• Problem requirements:
From the records below, extract only the lines running from the line with "ATOM 1 N N ." to the line with "ATOM 54 O O", both lines included, reproducing them exactly.

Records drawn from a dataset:
BEGIN

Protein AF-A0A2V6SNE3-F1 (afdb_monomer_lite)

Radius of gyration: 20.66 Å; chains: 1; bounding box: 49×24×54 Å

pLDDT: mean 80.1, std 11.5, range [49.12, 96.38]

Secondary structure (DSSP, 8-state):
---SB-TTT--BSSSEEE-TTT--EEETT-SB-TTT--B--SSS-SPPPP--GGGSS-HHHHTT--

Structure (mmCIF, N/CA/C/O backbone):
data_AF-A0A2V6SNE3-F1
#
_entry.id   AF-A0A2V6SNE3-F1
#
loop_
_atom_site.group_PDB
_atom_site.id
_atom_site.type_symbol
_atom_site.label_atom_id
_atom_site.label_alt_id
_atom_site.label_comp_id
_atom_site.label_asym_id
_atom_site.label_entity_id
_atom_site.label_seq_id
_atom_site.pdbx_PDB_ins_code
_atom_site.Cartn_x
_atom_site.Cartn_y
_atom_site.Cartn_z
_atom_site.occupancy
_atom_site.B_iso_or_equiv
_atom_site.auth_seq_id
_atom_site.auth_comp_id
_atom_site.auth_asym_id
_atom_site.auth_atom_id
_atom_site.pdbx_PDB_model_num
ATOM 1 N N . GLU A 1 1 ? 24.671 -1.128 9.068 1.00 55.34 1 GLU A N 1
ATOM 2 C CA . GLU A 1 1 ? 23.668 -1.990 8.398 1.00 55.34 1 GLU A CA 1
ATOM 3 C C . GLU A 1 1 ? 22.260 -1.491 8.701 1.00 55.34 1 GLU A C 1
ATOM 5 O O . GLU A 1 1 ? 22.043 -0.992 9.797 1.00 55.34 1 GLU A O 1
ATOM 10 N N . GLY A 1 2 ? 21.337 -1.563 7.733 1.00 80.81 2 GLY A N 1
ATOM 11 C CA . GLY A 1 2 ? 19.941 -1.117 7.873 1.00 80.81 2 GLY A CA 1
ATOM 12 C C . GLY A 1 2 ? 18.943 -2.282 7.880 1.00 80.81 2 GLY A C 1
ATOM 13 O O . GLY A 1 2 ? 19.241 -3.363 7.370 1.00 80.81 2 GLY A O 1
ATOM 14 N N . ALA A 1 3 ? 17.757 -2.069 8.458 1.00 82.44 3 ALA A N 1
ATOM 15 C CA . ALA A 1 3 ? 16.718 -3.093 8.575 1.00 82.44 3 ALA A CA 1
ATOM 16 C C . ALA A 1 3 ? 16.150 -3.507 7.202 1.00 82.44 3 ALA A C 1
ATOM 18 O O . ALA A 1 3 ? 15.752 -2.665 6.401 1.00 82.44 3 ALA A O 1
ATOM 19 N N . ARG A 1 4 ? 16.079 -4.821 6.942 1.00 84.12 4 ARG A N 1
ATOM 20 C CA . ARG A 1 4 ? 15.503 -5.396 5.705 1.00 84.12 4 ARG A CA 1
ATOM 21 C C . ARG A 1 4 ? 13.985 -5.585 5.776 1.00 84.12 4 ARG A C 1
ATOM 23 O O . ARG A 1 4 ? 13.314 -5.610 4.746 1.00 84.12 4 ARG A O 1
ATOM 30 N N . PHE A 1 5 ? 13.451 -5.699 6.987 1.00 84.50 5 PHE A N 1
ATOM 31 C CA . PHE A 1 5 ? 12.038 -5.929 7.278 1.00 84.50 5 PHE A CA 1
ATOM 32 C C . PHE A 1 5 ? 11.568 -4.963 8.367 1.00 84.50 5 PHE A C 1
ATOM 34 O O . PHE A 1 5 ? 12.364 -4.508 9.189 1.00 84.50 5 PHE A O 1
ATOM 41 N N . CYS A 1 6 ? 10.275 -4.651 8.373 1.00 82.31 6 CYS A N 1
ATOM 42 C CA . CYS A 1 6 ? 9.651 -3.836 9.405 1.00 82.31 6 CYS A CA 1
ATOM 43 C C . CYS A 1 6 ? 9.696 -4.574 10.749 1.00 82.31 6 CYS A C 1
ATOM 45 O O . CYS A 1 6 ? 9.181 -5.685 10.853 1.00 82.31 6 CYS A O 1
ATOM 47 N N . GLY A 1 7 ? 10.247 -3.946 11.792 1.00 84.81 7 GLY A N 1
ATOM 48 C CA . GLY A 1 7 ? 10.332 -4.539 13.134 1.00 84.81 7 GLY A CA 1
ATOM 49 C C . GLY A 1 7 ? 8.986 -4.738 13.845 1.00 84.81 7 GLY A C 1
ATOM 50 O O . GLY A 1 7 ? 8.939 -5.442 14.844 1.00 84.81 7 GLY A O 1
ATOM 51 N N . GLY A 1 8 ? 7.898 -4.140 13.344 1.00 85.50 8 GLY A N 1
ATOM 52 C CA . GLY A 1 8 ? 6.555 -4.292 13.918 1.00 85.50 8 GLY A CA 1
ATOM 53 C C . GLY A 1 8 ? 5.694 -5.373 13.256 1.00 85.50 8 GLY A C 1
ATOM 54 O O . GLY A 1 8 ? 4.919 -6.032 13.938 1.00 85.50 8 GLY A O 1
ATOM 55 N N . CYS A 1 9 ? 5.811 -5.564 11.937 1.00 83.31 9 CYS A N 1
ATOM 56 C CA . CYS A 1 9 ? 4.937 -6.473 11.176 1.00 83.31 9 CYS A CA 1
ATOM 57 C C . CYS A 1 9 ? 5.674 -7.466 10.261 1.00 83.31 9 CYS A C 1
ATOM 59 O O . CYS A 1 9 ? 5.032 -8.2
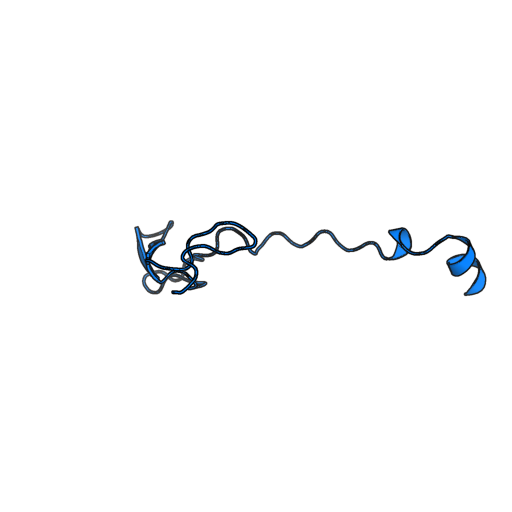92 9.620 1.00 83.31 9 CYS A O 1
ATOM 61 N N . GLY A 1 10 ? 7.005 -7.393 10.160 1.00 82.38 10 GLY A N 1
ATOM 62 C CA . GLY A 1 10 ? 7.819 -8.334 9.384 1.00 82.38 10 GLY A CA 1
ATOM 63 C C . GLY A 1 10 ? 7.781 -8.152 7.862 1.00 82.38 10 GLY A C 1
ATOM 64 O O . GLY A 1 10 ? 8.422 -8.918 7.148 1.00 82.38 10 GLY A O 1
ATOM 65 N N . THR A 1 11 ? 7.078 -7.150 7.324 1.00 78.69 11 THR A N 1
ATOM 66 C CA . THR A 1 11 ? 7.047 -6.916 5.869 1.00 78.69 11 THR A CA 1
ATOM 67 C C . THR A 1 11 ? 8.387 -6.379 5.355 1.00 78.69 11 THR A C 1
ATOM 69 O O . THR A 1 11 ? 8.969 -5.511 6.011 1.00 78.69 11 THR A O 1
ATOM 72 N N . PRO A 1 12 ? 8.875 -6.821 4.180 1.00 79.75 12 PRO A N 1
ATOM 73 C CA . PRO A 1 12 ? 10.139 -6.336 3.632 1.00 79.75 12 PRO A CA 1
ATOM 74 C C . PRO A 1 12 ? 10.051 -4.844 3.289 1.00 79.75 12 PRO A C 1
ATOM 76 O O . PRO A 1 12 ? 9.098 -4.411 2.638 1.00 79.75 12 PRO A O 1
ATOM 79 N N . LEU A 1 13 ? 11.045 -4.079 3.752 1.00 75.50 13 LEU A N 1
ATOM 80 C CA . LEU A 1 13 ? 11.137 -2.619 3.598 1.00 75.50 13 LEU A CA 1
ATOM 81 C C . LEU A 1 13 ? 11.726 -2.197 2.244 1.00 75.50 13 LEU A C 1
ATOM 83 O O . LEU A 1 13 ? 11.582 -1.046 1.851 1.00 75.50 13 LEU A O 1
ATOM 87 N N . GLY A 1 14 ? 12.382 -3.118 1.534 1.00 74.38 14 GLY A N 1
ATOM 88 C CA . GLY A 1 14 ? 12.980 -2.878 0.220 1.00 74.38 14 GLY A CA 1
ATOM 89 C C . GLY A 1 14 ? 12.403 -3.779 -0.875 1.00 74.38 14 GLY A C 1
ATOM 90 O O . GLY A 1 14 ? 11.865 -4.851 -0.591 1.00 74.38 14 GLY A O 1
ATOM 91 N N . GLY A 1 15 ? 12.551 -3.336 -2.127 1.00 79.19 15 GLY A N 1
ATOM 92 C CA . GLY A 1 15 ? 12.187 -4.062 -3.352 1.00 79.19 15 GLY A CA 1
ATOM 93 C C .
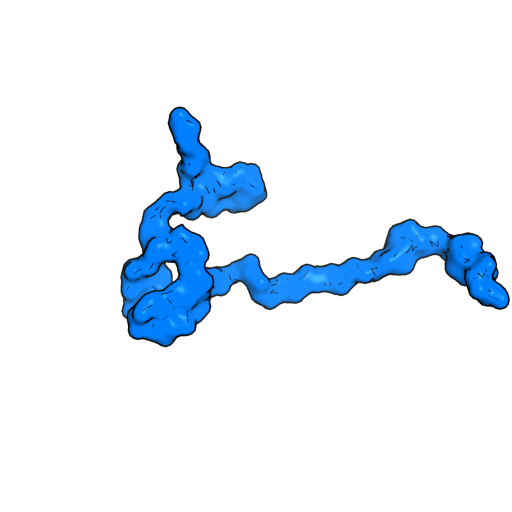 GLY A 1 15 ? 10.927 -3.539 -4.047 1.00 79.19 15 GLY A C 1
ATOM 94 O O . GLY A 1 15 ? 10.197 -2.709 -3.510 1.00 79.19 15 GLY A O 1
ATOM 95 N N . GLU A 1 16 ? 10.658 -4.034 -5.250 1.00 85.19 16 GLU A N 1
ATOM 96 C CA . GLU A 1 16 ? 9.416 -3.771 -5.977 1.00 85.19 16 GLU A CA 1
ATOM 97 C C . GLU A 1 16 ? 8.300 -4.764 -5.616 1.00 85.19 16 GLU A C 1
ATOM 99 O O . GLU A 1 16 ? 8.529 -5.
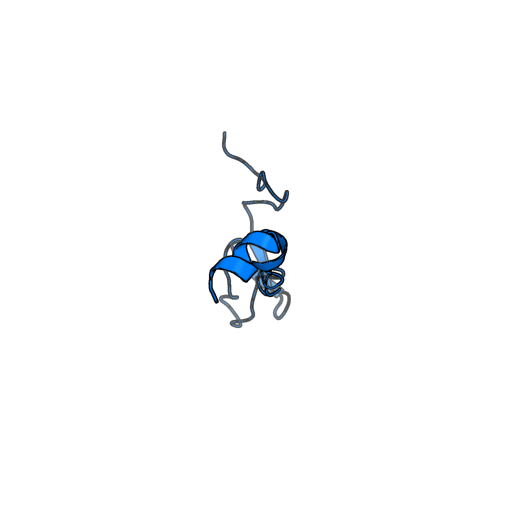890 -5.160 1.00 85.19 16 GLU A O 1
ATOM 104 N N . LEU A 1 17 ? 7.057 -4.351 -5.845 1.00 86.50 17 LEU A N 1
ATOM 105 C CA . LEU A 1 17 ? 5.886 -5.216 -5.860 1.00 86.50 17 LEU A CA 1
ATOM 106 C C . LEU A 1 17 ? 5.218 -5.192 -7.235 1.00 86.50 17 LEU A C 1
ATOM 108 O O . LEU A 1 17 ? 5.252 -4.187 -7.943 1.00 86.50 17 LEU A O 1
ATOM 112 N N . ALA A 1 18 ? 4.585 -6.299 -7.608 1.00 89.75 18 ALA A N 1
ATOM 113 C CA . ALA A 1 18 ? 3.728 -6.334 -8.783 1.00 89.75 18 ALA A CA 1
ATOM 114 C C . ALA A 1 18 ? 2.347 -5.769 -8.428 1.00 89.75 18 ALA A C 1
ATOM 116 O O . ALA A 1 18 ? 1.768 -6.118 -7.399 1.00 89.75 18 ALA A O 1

END

• Exercise solution:
ATOM 1 N N . GLU A 1 1 ? 24.671 -1.128 9.068 1.00 55.34 1 GLU A N 1
ATOM 2 C CA . GLU A 1 1 ? 23.668 -1.990 8.398 1.00 55.34 1 GLU A CA 1
ATOM 3 C C . GLU A 1 1 ? 22.260 -1.491 8.701 1.00 55.34 1 GLU A C 1
ATOM 5 O O . GLU A 1 1 ? 22.043 -0.992 9.797 1.00 55.34 1 GLU A O 1
ATOM 10 N N . GLY A 1 2 ? 21.337 -1.563 7.733 1.00 80.81 2 GLY A N 1
ATOM 11 C CA . GLY A 1 2 ? 19.941 -1.117 7.873 1.00 80.81 2 GLY A CA 1
ATOM 12 C C . GLY A 1 2 ? 18.943 -2.282 7.880 1.00 80.81 2 GLY A C 1
ATOM 13 O O . GLY A 1 2 ? 19.241 -3.363 7.370 1.00 80.81 2 GLY A O 1
ATOM 14 N N . ALA A 1 3 ? 17.757 -2.069 8.458 1.00 82.44 3 ALA A N 1
ATOM 15 C CA . ALA A 1 3 ? 16.718 -3.093 8.575 1.00 82.44 3 ALA A CA 1
ATOM 16 C C . ALA A 1 3 ? 16.150 -3.507 7.202 1.00 82.44 3 ALA A C 1
ATOM 18 O O . ALA A 1 3 ? 15.752 -2.665 6.401 1.00 82.44 3 ALA A O 1
ATOM 19 N N . ARG A 1 4 ? 16.079 -4.821 6.942 1.00 84.12 4 ARG A N 1
ATOM 20 C CA . ARG A 1 4 ? 15.503 -5.396 5.705 1.00 84.12 4 ARG A CA 1
ATOM 21 C C . ARG A 1 4 ? 13.985 -5.585 5.776 1.00 84.12 4 ARG A C 1
ATOM 23 O O . ARG A 1 4 ? 13.314 -5.610 4.746 1.00 84.12 4 ARG A O 1
ATOM 30 N N . PHE A 1 5 ? 13.451 -5.699 6.987 1.00 84.50 5 PHE A N 1
ATOM 31 C CA . PHE A 1 5 ? 12.038 -5.929 7.278 1.00 84.50 5 PHE A CA 1
ATOM 32 C C . PHE A 1 5 ? 11.568 -4.963 8.367 1.00 84.50 5 PHE A C 1
ATOM 34 O O . PHE A 1 5 ? 12.364 -4.508 9.189 1.00 84.50 5 PHE A O 1
ATOM 41 N N . CYS A 1 6 ? 10.275 -4.651 8.373 1.00 82.31 6 CYS A N 1
ATOM 42 C CA . CYS A 1 6 ? 9.651 -3.836 9.405 1.00 82.31 6 CYS A CA 1
ATOM 43 C C . CYS A 1 6 ? 9.696 -4.574 10.749 1.00 82.31 6 CYS A C 1
ATOM 45 O O . CYS A 1 6 ? 9.181 -5.685 10.853 1.00 82.31 6 CYS A O 1
ATOM 47 N N . GLY A 1 7 ? 10.247 -3.946 11.792 1.00 84.81 7 GLY A N 1
ATOM 48 C CA . GLY A 1 7 ? 10.332 -4.539 13.134 1.00 84.81 7 GLY A CA 1
ATOM 49 C C . GLY A 1 7 ? 8.986 -4.738 13.845 1.00 84.81 7 GLY A C 1
ATOM 50 O O . GLY A 1 7 ? 8.939 -5.442 14.844 1.00 84.81 7 GLY A O 1
ATOM 51 N N . GLY A 1 8 ? 7.898 -4.140 13.344 1.00 85.50 8 GLY A N 1
ATOM 52 C CA . GLY A 1 8 ? 6.555 -4.292 13.918 1.00 85.50 8 GLY A CA 1
ATOM 53 C C . GLY A 1 8 ? 5.694 -5.373 13.256 1.00 85.50 8 GLY A C 1
ATOM 54 O O . GLY A 1 8 ? 4.919 -6.032 13.938 1.00 85.50 8 GLY A O 1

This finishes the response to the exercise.